What you have to do: Take every line from the entries below that includes the word "Protein" and copy it.

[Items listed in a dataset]
[Start of section]
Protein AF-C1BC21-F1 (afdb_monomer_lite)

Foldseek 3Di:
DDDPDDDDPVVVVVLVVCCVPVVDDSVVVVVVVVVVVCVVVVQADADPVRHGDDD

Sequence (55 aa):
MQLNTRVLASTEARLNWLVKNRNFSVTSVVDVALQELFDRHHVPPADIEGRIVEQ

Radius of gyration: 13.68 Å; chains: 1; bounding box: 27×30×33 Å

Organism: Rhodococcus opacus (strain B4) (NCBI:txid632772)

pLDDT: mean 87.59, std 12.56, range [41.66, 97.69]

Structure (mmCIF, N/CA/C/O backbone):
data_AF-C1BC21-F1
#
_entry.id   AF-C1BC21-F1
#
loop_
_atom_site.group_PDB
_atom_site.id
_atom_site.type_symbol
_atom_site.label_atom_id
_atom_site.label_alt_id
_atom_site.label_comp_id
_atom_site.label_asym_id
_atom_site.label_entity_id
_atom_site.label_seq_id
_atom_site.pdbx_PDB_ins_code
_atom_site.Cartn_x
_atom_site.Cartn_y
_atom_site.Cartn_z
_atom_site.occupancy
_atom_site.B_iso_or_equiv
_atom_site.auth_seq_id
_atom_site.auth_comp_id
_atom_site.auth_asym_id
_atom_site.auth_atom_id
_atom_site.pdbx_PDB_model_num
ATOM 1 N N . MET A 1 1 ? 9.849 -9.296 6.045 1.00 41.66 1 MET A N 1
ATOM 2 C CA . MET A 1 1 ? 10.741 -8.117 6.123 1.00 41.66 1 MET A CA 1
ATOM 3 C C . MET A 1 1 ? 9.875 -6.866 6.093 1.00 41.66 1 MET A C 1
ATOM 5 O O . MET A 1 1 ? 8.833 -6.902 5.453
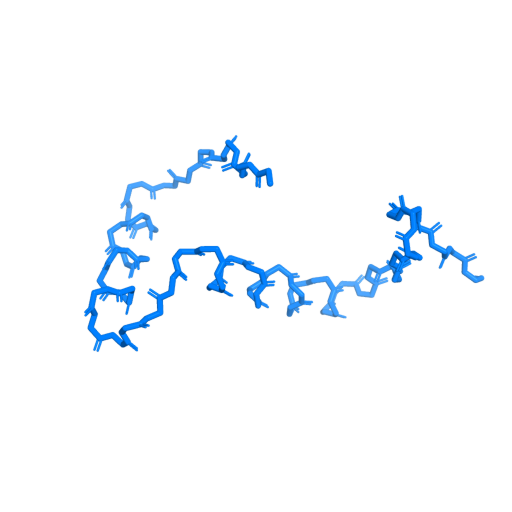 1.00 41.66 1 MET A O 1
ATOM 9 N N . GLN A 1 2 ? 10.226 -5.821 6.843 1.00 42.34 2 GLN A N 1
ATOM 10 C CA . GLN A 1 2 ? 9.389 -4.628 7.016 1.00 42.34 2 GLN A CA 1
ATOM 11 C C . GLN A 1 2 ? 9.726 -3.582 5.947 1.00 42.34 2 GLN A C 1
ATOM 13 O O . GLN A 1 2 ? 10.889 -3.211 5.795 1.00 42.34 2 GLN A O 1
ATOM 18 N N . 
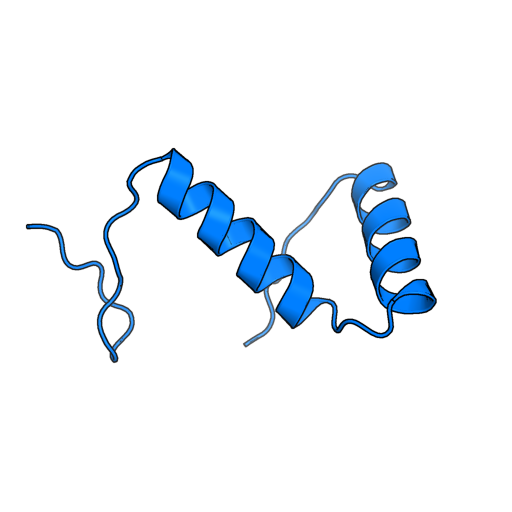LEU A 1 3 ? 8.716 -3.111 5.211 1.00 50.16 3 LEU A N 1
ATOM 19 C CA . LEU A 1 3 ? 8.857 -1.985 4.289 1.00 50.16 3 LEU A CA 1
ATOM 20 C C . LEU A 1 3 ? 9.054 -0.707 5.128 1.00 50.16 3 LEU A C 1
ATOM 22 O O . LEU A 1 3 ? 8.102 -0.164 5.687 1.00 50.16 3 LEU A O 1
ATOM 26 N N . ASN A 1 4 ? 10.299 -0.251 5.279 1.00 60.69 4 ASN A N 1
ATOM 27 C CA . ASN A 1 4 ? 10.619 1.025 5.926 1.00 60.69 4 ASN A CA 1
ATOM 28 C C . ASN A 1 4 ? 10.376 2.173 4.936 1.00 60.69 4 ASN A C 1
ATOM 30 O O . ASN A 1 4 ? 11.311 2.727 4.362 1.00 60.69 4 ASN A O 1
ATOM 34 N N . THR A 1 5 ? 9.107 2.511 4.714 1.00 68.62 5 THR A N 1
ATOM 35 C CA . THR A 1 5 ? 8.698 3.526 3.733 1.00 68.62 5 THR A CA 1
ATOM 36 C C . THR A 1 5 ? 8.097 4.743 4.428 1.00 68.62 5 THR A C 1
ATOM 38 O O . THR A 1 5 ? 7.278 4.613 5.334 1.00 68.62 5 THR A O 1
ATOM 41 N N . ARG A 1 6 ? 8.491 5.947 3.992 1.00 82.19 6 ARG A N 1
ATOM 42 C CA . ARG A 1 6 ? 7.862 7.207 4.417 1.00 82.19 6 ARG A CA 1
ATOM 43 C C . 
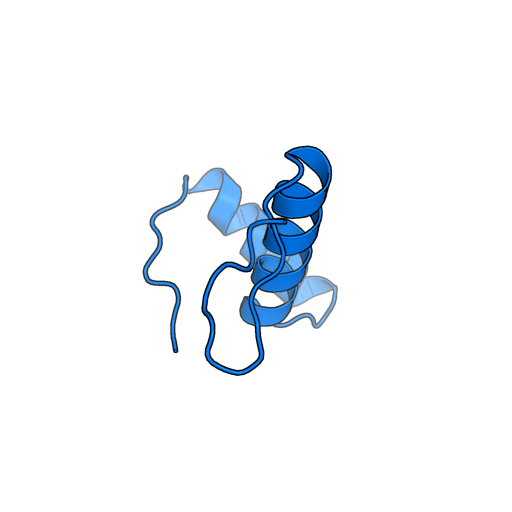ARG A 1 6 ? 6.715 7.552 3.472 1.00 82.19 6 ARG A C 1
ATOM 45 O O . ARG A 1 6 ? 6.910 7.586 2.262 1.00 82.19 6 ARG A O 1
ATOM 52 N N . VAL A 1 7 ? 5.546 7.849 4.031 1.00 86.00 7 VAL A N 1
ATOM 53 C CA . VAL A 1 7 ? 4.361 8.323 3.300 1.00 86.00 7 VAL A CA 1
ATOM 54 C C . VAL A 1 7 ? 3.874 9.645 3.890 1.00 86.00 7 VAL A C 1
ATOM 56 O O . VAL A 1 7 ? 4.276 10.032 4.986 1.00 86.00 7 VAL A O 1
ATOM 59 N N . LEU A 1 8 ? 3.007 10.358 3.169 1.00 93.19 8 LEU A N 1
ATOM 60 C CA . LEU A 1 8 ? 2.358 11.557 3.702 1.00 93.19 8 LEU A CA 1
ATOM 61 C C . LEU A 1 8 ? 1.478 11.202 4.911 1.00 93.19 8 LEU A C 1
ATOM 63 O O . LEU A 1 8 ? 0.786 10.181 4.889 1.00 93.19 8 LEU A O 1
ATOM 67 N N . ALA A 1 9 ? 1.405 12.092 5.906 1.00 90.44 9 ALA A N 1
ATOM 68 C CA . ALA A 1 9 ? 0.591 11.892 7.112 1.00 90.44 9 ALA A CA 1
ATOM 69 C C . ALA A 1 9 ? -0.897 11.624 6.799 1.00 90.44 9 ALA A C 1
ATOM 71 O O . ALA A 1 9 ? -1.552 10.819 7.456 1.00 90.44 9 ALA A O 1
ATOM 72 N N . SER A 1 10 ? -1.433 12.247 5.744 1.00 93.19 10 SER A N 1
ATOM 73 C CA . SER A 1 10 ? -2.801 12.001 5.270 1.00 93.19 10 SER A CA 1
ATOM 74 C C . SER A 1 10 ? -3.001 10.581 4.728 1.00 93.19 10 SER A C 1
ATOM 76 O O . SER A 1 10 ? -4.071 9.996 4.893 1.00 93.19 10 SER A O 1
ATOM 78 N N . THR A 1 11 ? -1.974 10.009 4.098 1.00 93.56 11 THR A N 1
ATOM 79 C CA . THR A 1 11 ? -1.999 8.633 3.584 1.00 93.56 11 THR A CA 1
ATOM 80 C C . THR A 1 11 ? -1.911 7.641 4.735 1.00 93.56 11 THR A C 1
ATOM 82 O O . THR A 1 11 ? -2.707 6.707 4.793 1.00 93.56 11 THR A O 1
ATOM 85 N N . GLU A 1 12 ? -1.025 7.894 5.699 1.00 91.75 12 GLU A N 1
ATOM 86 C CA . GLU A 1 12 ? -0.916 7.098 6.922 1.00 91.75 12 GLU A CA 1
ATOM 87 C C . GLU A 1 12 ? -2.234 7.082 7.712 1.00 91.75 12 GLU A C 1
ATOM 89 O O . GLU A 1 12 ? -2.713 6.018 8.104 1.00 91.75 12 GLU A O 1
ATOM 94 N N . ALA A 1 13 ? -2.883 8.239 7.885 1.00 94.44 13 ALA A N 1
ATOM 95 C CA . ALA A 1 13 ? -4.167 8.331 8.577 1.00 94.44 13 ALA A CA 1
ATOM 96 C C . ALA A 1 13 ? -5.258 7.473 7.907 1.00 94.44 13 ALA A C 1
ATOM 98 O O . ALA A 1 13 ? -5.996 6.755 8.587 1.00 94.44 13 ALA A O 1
[End of section]
[Start of section]
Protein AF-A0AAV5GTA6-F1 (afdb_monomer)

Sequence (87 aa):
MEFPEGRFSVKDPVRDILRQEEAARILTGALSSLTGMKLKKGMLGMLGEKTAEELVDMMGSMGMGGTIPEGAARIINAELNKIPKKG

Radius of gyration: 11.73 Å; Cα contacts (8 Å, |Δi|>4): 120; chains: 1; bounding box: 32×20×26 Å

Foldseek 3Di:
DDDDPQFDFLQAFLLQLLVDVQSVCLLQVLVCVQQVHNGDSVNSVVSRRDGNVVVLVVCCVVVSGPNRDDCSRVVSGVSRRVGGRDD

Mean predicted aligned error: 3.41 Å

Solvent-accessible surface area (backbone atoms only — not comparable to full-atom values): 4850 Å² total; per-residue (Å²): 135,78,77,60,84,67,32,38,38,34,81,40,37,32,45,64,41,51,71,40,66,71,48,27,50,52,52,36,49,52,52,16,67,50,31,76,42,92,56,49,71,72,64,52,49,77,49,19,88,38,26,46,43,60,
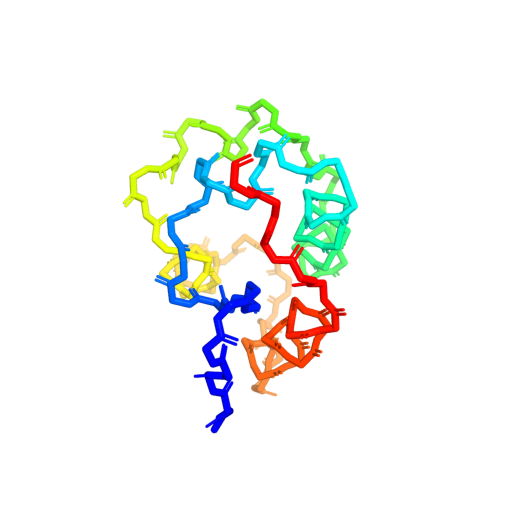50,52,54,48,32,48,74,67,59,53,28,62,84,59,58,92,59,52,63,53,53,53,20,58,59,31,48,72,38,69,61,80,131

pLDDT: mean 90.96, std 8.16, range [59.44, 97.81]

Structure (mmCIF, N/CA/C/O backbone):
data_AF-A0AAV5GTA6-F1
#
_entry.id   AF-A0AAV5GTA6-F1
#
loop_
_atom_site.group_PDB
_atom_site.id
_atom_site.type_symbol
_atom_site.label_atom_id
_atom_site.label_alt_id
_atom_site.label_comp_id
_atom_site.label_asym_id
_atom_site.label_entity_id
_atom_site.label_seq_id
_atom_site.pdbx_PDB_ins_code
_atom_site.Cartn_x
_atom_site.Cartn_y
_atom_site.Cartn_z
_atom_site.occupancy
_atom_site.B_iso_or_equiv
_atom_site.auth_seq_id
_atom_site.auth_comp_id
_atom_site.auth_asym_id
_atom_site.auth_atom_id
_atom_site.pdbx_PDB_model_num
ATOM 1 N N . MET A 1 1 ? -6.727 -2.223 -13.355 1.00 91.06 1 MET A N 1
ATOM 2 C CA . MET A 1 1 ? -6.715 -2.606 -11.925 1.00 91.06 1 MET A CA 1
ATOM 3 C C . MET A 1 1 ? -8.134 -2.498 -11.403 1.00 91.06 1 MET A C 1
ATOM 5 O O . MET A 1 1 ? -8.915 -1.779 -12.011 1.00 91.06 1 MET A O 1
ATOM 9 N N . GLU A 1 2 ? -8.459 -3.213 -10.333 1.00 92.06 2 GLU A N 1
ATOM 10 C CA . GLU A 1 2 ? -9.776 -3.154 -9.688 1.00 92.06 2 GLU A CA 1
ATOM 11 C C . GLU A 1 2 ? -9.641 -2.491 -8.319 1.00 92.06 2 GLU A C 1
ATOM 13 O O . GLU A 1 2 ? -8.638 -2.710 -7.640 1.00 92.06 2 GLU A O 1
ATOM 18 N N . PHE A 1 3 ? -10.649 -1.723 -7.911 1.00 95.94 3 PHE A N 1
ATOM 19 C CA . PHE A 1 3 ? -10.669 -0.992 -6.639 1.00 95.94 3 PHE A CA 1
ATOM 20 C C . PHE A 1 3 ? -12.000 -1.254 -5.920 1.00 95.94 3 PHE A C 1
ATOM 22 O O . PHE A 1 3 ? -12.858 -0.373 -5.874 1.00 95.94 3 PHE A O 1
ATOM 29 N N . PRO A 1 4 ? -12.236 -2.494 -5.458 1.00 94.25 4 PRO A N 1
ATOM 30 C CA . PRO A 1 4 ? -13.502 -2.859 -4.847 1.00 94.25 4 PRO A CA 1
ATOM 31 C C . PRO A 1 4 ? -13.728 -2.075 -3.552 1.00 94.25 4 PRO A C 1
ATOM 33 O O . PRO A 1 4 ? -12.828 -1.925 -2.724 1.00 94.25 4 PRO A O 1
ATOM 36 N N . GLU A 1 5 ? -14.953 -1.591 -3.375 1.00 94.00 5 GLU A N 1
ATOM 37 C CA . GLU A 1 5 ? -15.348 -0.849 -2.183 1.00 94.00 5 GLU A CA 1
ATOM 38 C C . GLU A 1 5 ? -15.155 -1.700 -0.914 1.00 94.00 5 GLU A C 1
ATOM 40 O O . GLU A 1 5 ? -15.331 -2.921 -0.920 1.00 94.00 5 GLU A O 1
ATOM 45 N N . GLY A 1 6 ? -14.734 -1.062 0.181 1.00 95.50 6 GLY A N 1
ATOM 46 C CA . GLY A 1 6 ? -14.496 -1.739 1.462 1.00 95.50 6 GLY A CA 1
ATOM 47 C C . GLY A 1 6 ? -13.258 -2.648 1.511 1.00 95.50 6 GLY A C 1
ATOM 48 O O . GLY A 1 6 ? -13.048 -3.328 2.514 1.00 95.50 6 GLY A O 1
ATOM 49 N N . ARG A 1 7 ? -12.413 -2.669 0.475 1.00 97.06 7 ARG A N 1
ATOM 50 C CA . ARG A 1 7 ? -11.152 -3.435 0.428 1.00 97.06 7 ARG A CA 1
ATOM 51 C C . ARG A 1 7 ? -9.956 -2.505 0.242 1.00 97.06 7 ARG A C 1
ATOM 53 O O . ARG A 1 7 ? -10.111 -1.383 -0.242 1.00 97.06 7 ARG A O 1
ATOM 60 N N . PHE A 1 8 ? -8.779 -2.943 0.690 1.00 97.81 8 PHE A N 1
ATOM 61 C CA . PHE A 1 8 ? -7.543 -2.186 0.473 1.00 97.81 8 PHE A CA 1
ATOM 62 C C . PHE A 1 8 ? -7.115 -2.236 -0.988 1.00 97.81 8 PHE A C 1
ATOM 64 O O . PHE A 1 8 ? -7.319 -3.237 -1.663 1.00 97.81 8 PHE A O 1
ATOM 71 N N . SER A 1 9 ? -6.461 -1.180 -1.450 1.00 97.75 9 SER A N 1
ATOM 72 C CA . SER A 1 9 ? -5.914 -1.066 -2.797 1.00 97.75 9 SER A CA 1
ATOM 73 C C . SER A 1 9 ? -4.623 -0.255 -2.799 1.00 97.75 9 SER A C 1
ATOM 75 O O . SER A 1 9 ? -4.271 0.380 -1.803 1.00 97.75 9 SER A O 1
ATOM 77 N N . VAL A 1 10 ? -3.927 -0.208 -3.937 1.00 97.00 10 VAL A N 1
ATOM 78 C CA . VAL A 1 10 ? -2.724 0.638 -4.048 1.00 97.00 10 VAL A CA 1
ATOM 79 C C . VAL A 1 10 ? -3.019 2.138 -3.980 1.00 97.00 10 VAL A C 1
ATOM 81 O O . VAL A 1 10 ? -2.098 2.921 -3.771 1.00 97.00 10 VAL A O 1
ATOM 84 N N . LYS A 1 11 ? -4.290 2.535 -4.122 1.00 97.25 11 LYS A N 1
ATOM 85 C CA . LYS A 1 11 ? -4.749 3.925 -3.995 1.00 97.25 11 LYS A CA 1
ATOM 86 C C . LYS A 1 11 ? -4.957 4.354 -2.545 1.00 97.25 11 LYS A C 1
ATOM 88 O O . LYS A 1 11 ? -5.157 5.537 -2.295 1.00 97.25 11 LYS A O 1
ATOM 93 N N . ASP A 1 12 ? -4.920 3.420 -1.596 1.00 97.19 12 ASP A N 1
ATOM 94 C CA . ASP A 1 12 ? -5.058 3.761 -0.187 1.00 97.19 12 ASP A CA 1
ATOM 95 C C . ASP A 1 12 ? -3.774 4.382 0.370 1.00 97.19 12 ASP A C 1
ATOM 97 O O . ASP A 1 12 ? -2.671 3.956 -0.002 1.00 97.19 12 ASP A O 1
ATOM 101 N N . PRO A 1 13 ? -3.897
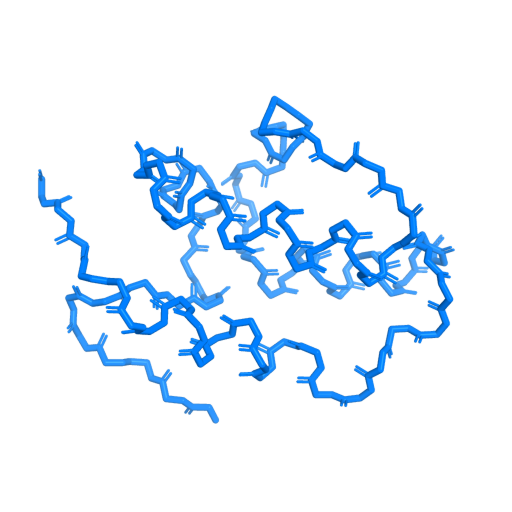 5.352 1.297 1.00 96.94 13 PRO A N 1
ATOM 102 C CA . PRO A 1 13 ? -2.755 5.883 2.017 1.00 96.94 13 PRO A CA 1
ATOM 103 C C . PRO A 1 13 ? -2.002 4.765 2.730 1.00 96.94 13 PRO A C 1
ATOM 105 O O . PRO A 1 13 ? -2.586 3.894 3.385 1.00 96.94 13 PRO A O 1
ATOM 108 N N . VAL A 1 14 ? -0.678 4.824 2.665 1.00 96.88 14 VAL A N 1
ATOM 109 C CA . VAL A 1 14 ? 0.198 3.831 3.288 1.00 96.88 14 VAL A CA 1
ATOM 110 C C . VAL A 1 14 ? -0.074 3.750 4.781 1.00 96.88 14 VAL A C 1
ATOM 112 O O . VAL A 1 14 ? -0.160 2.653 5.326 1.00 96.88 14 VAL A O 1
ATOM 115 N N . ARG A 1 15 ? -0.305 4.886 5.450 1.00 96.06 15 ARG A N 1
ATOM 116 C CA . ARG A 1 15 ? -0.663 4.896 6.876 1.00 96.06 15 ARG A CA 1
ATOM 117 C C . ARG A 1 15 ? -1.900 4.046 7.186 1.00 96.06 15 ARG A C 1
[End of section]
Solution for this exercise:
Protein AF-C1BC21-F1 (afdb_monomer_lite)
Protein AF-A0AAV5GTA6-F1 (afdb_monomer)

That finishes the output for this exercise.